The state tries to capture wild juvenile salmon in creeks and bring them to tanks at UC Davis — once again to keep the fish out of the Delta. The salmon that swim the Delta are deterred from one route by a “bio-acoustic fish fence” and then might be caught in a large net if they make a wrong turn towards a pump station, each a measure to keep them alive.
Salmon returning from the ocean face still more obstacles, most notably dams that block them from ancestral breeding grounds.

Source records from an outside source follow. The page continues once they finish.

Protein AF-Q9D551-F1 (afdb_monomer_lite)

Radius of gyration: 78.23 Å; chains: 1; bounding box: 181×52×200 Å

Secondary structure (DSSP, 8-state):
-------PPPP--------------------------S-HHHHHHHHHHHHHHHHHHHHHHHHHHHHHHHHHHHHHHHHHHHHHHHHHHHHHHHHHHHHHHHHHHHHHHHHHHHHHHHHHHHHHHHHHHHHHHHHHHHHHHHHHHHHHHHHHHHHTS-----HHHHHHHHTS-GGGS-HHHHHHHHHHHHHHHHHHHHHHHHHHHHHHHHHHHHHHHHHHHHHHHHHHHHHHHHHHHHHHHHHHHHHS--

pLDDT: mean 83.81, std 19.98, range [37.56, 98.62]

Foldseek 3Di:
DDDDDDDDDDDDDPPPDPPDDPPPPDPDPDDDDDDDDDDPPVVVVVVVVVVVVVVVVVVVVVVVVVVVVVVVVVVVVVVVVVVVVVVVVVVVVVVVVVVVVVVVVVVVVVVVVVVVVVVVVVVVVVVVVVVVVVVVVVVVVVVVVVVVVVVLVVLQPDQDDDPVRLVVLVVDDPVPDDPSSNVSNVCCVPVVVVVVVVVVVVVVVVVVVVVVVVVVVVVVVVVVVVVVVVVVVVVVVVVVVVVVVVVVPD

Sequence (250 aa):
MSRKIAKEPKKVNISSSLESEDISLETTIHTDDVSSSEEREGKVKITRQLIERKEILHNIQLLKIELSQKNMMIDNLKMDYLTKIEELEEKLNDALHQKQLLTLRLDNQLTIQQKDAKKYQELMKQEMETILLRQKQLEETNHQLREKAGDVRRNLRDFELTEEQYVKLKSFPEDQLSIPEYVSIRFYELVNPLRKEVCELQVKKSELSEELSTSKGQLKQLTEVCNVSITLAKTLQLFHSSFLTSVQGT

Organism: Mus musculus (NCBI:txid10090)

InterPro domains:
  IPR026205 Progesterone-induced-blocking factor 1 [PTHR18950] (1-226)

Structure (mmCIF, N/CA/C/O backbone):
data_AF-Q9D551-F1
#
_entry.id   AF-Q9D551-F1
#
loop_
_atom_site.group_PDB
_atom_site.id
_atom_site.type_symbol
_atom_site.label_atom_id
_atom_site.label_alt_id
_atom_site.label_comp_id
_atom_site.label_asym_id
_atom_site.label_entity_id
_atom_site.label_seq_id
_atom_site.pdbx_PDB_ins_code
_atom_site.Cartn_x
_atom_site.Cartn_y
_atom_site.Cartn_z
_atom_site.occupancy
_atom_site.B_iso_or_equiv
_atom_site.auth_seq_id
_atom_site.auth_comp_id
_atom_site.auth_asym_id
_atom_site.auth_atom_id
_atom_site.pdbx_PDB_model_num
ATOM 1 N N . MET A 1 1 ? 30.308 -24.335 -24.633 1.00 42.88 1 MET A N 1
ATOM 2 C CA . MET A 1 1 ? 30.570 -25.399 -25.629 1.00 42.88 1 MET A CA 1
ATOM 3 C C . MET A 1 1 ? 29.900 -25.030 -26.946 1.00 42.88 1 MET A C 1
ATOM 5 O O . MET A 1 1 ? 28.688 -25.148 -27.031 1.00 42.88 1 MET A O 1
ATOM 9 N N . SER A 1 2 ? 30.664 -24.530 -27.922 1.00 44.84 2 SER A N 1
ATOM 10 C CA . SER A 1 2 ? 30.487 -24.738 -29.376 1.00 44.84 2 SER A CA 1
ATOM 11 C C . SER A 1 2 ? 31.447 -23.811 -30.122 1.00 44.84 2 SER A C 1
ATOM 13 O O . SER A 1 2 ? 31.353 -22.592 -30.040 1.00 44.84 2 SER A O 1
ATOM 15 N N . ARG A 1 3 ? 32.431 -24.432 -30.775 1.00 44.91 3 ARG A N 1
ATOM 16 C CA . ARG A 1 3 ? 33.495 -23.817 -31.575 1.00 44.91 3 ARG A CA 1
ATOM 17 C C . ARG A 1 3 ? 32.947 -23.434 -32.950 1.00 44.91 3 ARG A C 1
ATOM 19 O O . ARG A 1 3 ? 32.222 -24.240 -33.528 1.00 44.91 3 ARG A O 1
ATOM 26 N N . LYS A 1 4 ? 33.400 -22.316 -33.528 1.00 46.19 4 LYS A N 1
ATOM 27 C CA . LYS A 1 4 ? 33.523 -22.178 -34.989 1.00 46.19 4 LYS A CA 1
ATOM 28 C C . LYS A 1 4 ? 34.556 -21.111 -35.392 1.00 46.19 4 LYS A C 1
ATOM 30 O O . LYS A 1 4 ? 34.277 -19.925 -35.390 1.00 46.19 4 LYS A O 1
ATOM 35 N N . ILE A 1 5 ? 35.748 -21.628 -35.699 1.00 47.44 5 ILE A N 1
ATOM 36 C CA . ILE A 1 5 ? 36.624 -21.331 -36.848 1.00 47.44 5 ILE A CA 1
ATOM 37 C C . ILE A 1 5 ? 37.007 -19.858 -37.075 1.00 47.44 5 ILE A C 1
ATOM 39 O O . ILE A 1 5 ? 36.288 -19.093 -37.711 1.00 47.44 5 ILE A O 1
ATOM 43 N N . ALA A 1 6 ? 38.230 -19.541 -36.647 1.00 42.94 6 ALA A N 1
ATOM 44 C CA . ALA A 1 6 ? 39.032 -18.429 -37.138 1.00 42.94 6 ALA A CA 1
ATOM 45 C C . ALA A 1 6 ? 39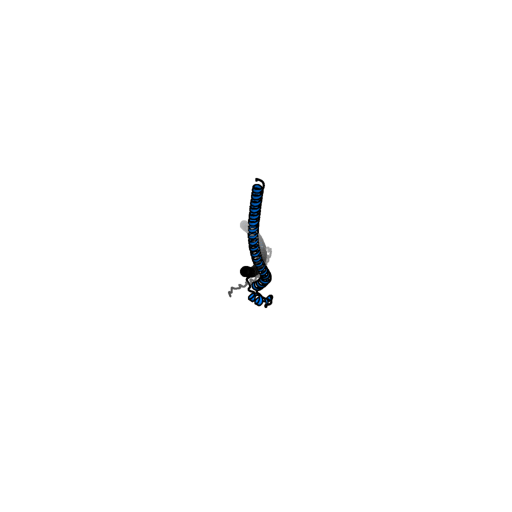.488 -18.699 -38.585 1.00 42.94 6 ALA A C 1
ATOM 47 O O . ALA A 1 6 ? 39.915 -19.810 -38.904 1.00 42.94 6 ALA A O 1
ATOM 48 N N . LYS A 1 7 ? 39.405 -17.685 -39.450 1.00 44.84 7 LYS A N 1
ATOM 49 C CA . LYS A 1 7 ? 40.043 -17.669 -40.773 1.00 44.84 7 LYS A CA 1
ATOM 50 C C . LYS A 1 7 ? 41.141 -16.610 -40.761 1.00 44.84 7 LYS A C 1
ATOM 52 O O . LYS A 1 7 ? 40.879 -15.456 -40.440 1.00 44.84 7 LYS A O 1
ATOM 57 N N . GLU A 1 8 ? 42.353 -17.046 -41.079 1.00 45.44 8 GLU A N 1
ATOM 58 C CA . GLU A 1 8 ? 43.555 -16.226 -41.230 1.00 45.44 8 GLU A CA 1
ATOM 59 C C . GLU A 1 8 ? 43.389 -15.146 -42.313 1.00 45.44 8 GLU A C 1
ATOM 61 O O . GLU A 1 8 ? 42.810 -15.427 -43.370 1.00 45.44 8 GLU A O 1
ATOM 66 N N . PRO A 1 9 ? 43.966 -13.945 -42.132 1.00 44.00 9 PRO A N 1
ATOM 67 C CA . PRO A 1 9 ? 44.191 -13.032 -43.237 1.00 44.00 9 PRO A CA 1
ATOM 68 C C . PRO A 1 9 ? 45.451 -13.448 -44.014 1.00 44.00 9 PRO A C 1
ATOM 70 O O . PRO A 1 9 ? 46.571 -13.457 -43.500 1.00 44.00 9 PRO A O 1
ATOM 73 N N . LYS A 1 10 ? 45.240 -13.789 -45.288 1.00 43.44 10 LYS A N 1
ATOM 74 C CA . LYS A 1 10 ? 46.269 -14.003 -46.311 1.00 43.44 10 LYS A CA 1
ATOM 75 C C . LYS A 1 10 ? 47.182 -12.774 -46.409 1.00 43.44 10 LYS A C 1
ATOM 77 O O . LYS A 1 10 ? 46.730 -11.700 -46.793 1.00 43.44 10 LYS A O 1
ATOM 82 N N . LYS A 1 11 ? 48.480 -12.965 -46.154 1.00 52.56 11 LYS A N 1
ATOM 83 C CA . LYS A 1 11 ? 49.543 -12.078 -46.648 1.00 52.56 11 LYS A CA 1
ATOM 84 C C . LYS A 1 11 ? 49.526 -12.106 -48.175 1.00 52.56 11 LYS A C 1
ATOM 86 O O . LYS A 1 11 ? 49.745 -13.162 -48.766 1.00 52.56 11 LYS A O 1
ATOM 91 N N . VAL A 1 12 ? 49.298 -10.958 -48.800 1.00 43.62 12 VAL A N 1
ATOM 92 C CA . VAL A 1 12 ? 49.552 -10.762 -50.228 1.00 43.62 12 VAL A CA 1
ATOM 93 C C . VAL A 1 12 ? 50.628 -9.693 -50.337 1.00 43.62 12 VAL A C 1
ATOM 95 O O . VAL A 1 12 ? 50.417 -8.537 -49.984 1.00 43.62 12 VAL A O 1
ATOM 98 N N . ASN A 1 13 ? 51.811 -10.133 -50.753 1.00 37.69 13 ASN A N 1
ATOM 99 C CA . ASN A 1 13 ? 52.933 -9.282 -51.107 1.00 37.69 13 ASN A CA 1
ATOM 100 C C . ASN A 1 13 ? 52.536 -8.461 -52.337 1.00 37.69 13 ASN A C 1
ATOM 102 O O . ASN A 1 13 ? 52.268 -9.039 -53.390 1.00 37.69 13 ASN A O 1
ATOM 106 N N . ILE A 1 14 ? 52.508 -7.138 -52.214 1.00 41.44 14 ILE A N 1
ATOM 107 C CA . ILE A 1 14 ? 52.402 -6.241 -53.364 1.00 41.44 14 ILE A CA 1
ATOM 108 C C . ILE A 1 14 ? 53.825 -5.802 -53.692 1.00 41.44 14 ILE A C 1
ATOM 110 O O . ILE A 1 14 ? 54.344 -4.823 -53.167 1.00 41.44 14 ILE A O 1
ATOM 114 N N . SER A 1 15 ? 54.491 -6.606 -54.513 1.00 38.69 15 SER A N 1
ATOM 115 C CA . SER A 1 15 ? 55.712 -6.213 -55.204 1.00 38.69 15 SER A CA 1
ATOM 116 C C . SER A 1 15 ? 55.293 -5.454 -56.461 1.00 38.69 15 SER A C 1
ATOM 118 O O . SER A 1 15 ? 54.998 -6.075 -57.478 1.00 38.69 15 SER A O 1
ATOM 120 N N . SER A 1 16 ? 55.220 -4.124 -56.402 1.00 37.56 16 SER A N 1
ATOM 121 C CA . SER A 1 16 ? 55.120 -3.305 -57.613 1.00 37.56 16 SER A CA 1
ATOM 122 C C . SER A 1 16 ? 56.531 -3.050 -58.140 1.00 37.56 16 SER A C 1
ATOM 124 O O . SER A 1 16 ? 57.236 -2.155 -57.672 1.00 37.56 16 SER A O 1
ATOM 126 N N . SER A 1 17 ? 56.939 -3.903 -59.078 1.00 38.03 17 SER A N 1
ATOM 127 C CA . SER A 1 17 ? 58.105 -3.710 -59.935 1.00 38.03 17 SER A CA 1
ATOM 128 C C . SER A 1 17 ? 57.903 -2.432 -60.752 1.00 38.03 17 SER A C 1
ATOM 130 O O . SER A 1 17 ? 56.995 -2.361 -61.577 1.00 38.03 17 SER A O 1
ATOM 132 N N . LEU A 1 18 ? 58.709 -1.408 -60.474 1.00 43.59 18 LEU A N 1
ATOM 133 C CA . LEU A 1 18 ? 58.843 -0.212 -61.301 1.00 43.59 18 LEU A CA 1
ATOM 134 C C . LEU A 1 18 ? 59.727 -0.574 -62.500 1.00 43.59 18 LEU A C 1
ATOM 136 O O . LEU A 1 18 ? 60.942 -0.404 -62.449 1.00 43.59 18 LEU A O 1
ATOM 140 N N . GLU A 1 19 ? 59.125 -1.113 -63.558 1.00 39.59 19 GLU A N 1
ATOM 141 C CA . GLU A 1 19 ? 59.755 -1.134 -64.881 1.00 39.59 19 GLU A CA 1
ATOM 142 C C . GLU A 1 19 ? 59.407 0.175 -65.589 1.00 39.59 19 GLU A C 1
ATOM 144 O O . GLU A 1 19 ? 58.365 0.327 -66.223 1.00 39.59 19 GLU A O 1
ATOM 149 N N . SER A 1 20 ? 60.280 1.161 -65.406 1.00 45.59 20 SER A N 1
ATOM 150 C CA . SER A 1 20 ? 60.322 2.352 -66.241 1.00 45.59 20 SER A CA 1
ATOM 151 C C . SER A 1 20 ? 60.896 1.939 -67.596 1.00 45.59 20 SER A C 1
ATOM 153 O O . SER A 1 20 ? 62.095 1.691 -67.709 1.00 45.59 20 SER A O 1
ATOM 155 N N . GLU A 1 21 ? 60.052 1.827 -68.620 1.00 42.50 21 GLU A N 1
ATOM 156 C CA . GLU A 1 21 ? 60.517 1.737 -70.003 1.00 42.50 21 GLU A CA 1
ATOM 157 C C . GLU A 1 21 ? 61.152 3.083 -70.396 1.00 42.50 21 GLU A C 1
ATOM 159 O O . GLU A 1 21 ? 60.469 4.099 -70.545 1.00 42.50 21 GLU A O 1
ATOM 164 N N . ASP A 1 22 ? 62.479 3.088 -70.536 1.00 42.22 22 ASP A N 1
ATOM 165 C CA . ASP A 1 22 ? 63.258 4.168 -71.138 1.00 42.22 22 ASP A CA 1
ATOM 166 C C . ASP A 1 22 ? 62.779 4.413 -72.579 1.00 42.22 22 ASP A C 1
ATOM 168 O O . ASP A 1 22 ? 63.065 3.645 -73.501 1.00 42.22 22 ASP A O 1
ATOM 172 N N . ILE A 1 23 ? 62.071 5.521 -72.808 1.00 45.16 23 ILE A N 1
ATOM 173 C CA . ILE A 1 23 ? 61.786 6.012 -74.160 1.00 45.16 23 ILE A CA 1
ATOM 174 C C . ILE A 1 23 ? 63.034 6.758 -74.644 1.00 45.16 23 ILE A C 1
ATOM 176 O O . ILE A 1 23 ? 63.142 7.982 -74.556 1.00 45.16 23 ILE A O 1
ATOM 180 N N . SER A 1 24 ? 64.005 5.992 -75.140 1.00 42.75 24 SER A N 1
ATOM 181 C CA . SER A 1 24 ? 65.156 6.519 -75.871 1.00 42.75 24 SER A CA 1
ATOM 182 C C . SER A 1 24 ? 64.679 7.085 -77.217 1.00 42.75 24 SER A C 1
ATOM 184 O O . SER A 1 24 ? 64.349 6.347 -78.147 1.00 42.75 24 SER A O 1
ATOM 186 N N . LEU A 1 25 ? 64.590 8.415 -77.320 1.00 49.72 25 LEU A N 1
ATOM 187 C CA . LEU A 1 25 ? 64.358 9.142 -78.574 1.00 49.72 25 LEU A CA 1
ATOM 188 C C . LEU A 1 25 ? 65.678 9.270 -79.344 1.00 49.72 25 LEU A C 1
ATOM 190 O O . LEU A 1 25 ? 66.260 10.349 -79.452 1.00 49.72 25 LEU A O 1
ATOM 194 N N . GLU A 1 26 ? 66.160 8.158 -79.889 1.00 41.00 26 GLU A N 1
ATOM 195 C CA . GLU A 1 26 ? 67.347 8.153 -80.736 1.00 41.00 26 GLU A CA 1
ATOM 196 C C . GLU A 1 26 ? 66.945 8.416 -82.194 1.00 41.00 26 GLU A C 1
ATOM 198 O O . GLU A 1 26 ? 66.455 7.546 -82.916 1.00 41.00 26 GLU A O 1
ATOM 203 N N . THR A 1 27 ? 67.118 9.666 -82.631 1.00 51.25 27 THR A N 1
ATOM 204 C CA . THR A 1 27 ? 66.951 10.063 -84.036 1.00 51.25 27 THR A CA 1
ATOM 205 C C . THR A 1 27 ? 68.188 9.615 -84.815 1.00 51.25 27 THR A C 1
ATOM 207 O O . THR A 1 27 ? 69.099 10.400 -85.067 1.00 51.25 27 THR A O 1
ATOM 210 N N . THR A 1 28 ? 68.249 8.336 -85.183 1.00 44.00 28 THR A N 1
ATOM 211 C CA . THR A 1 28 ? 69.261 7.829 -86.117 1.00 44.00 28 THR A CA 1
ATOM 212 C C . THR A 1 28 ? 68.799 8.086 -87.549 1.00 44.00 28 THR A C 1
ATOM 214 O O . THR A 1 28 ? 67.978 7.369 -88.119 1.00 44.00 28 THR A O 1
ATOM 217 N N . ILE A 1 29 ? 69.326 9.150 -88.151 1.00 46.56 29 ILE A N 1
ATOM 218 C CA . ILE A 1 29 ? 69.233 9.373 -89.595 1.00 46.56 29 ILE A CA 1
ATOM 219 C C . ILE A 1 29 ? 70.226 8.401 -90.244 1.00 46.56 29 ILE A C 1
ATOM 221 O O . ILE A 1 29 ? 71.426 8.657 -90.250 1.00 46.56 29 ILE A O 1
ATOM 225 N N . HIS A 1 30 ? 69.736 7.266 -90.747 1.00 38.69 30 HIS A N 1
ATOM 226 C CA . HIS A 1 30 ? 70.516 6.395 -91.626 1.00 38.69 30 HIS A CA 1
ATOM 227 C C . HIS A 1 30 ? 70.516 6.955 -93.058 1.00 38.69 30 HIS A C 1
ATOM 229 O O . HIS A 1 30 ? 69.472 7.278 -93.627 1.00 38.69 30 HIS A O 1
ATOM 235 N N . THR A 1 31 ? 71.734 7.088 -93.572 1.00 53.97 31 THR A N 1
ATOM 236 C CA . THR A 1 31 ? 72.187 7.439 -94.923 1.00 53.97 31 THR A CA 1
ATOM 237 C C . THR A 1 31 ? 71.691 6.478 -96.002 1.00 53.97 31 THR A C 1
ATOM 239 O O . THR A 1 31 ? 71.606 5.289 -95.725 1.00 53.97 31 THR A O 1
ATOM 242 N N . ASP A 1 32 ? 71.514 6.969 -97.236 1.00 40.66 32 ASP A N 1
ATOM 243 C CA . ASP A 1 32 ? 71.821 6.187 -98.443 1.00 40.66 32 ASP A CA 1
ATOM 244 C C . ASP A 1 32 ? 72.235 7.096 -99.616 1.00 40.66 32 ASP A C 1
ATOM 246 O O . ASP A 1 32 ? 71.487 7.964 -100.072 1.00 40.66 32 ASP A O 1
ATOM 250 N N . ASP A 1 33 ? 73.464 6.857 -100.076 1.00 47.00 33 ASP A N 1
ATOM 251 C CA . ASP A 1 33 ? 74.057 7.266 -101.348 1.00 47.00 33 ASP A CA 1
ATOM 252 C C . ASP A 1 33 ? 73.528 6.325 -102.444 1.00 47.00 33 ASP A C 1
ATOM 254 O O . ASP A 1 33 ? 73.723 5.114 -102.345 1.00 47.00 33 ASP A O 1
ATOM 258 N N . VAL A 1 34 ? 72.904 6.833 -103.516 1.00 42.53 34 VAL A N 1
ATOM 259 C CA . VAL A 1 34 ? 72.737 6.040 -104.750 1.00 42.53 34 VAL A CA 1
ATOM 260 C C . VAL A 1 34 ? 72.664 6.885 -106.020 1.00 42.53 34 VAL A C 1
ATOM 262 O O . VAL A 1 34 ? 71.922 7.857 -106.149 1.00 42.53 34 VAL A O 1
ATOM 265 N N . SER A 1 35 ? 73.464 6.398 -106.963 1.00 38.56 35 SER A N 1
ATOM 266 C CA . SER A 1 35 ? 73.777 6.845 -108.315 1.00 38.56 35 SER A CA 1
ATOM 267 C C . SER A 1 35 ? 72.624 6.715 -109.344 1.00 38.56 35 SER A C 1
ATOM 269 O O . SER A 1 35 ? 71.504 6.308 -109.042 1.00 38.56 35 SER A O 1
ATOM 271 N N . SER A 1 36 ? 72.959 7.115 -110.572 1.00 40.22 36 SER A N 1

“As the fish have declined, so have recreation-related businesses: guide services, marinas, bait shops, restaurants, all the things that serve fishing. It has had a huge impact on the economy.”Chris Shutes, executive director, California Sportfishing Protection Alliance
Not enough salmon are completing the journey, and their population numbers have been dropping for decades. Three of four salmon species in California are in critical condition, and the fourth and most common one, Chinook, is at high risk. Half of Chinook salmon types are considered threatened or endangered.
Concern about Chinook salmon and other native fish is driving a plan to improve water quality in the Delta. The Delta doesn’t have enough water, and what it does have is often polluted, too warm for native fish, clogged with invasive species and littered with potentially hazardous algal blooms, according to government reports.
The decline of fish has hurt the Delta’s recreation economy, which is the region’s second-biggest economic sector, trailing only agriculture. Fishing is a big part of that economy, and it influences other kinds of recreational spending, including boat sales and marina rentals.
The water problems are hurting other recreational activities, too, such as swimming.
Direct spending on recreation and payroll for recreational employees accounted for $350 million in annual economic activity in the Delta, according to a 2021 report completed for the Delta Protection Commission, a state agency. That is 16 percent less than what was spent when the same report was done eight years earlier, accounting for inflation. In the intervening years, marinas and other recreational facilities closed and jobs were eliminated.
One of the main reasons for the industry’s decline, the report concluded, was substandard water conditions.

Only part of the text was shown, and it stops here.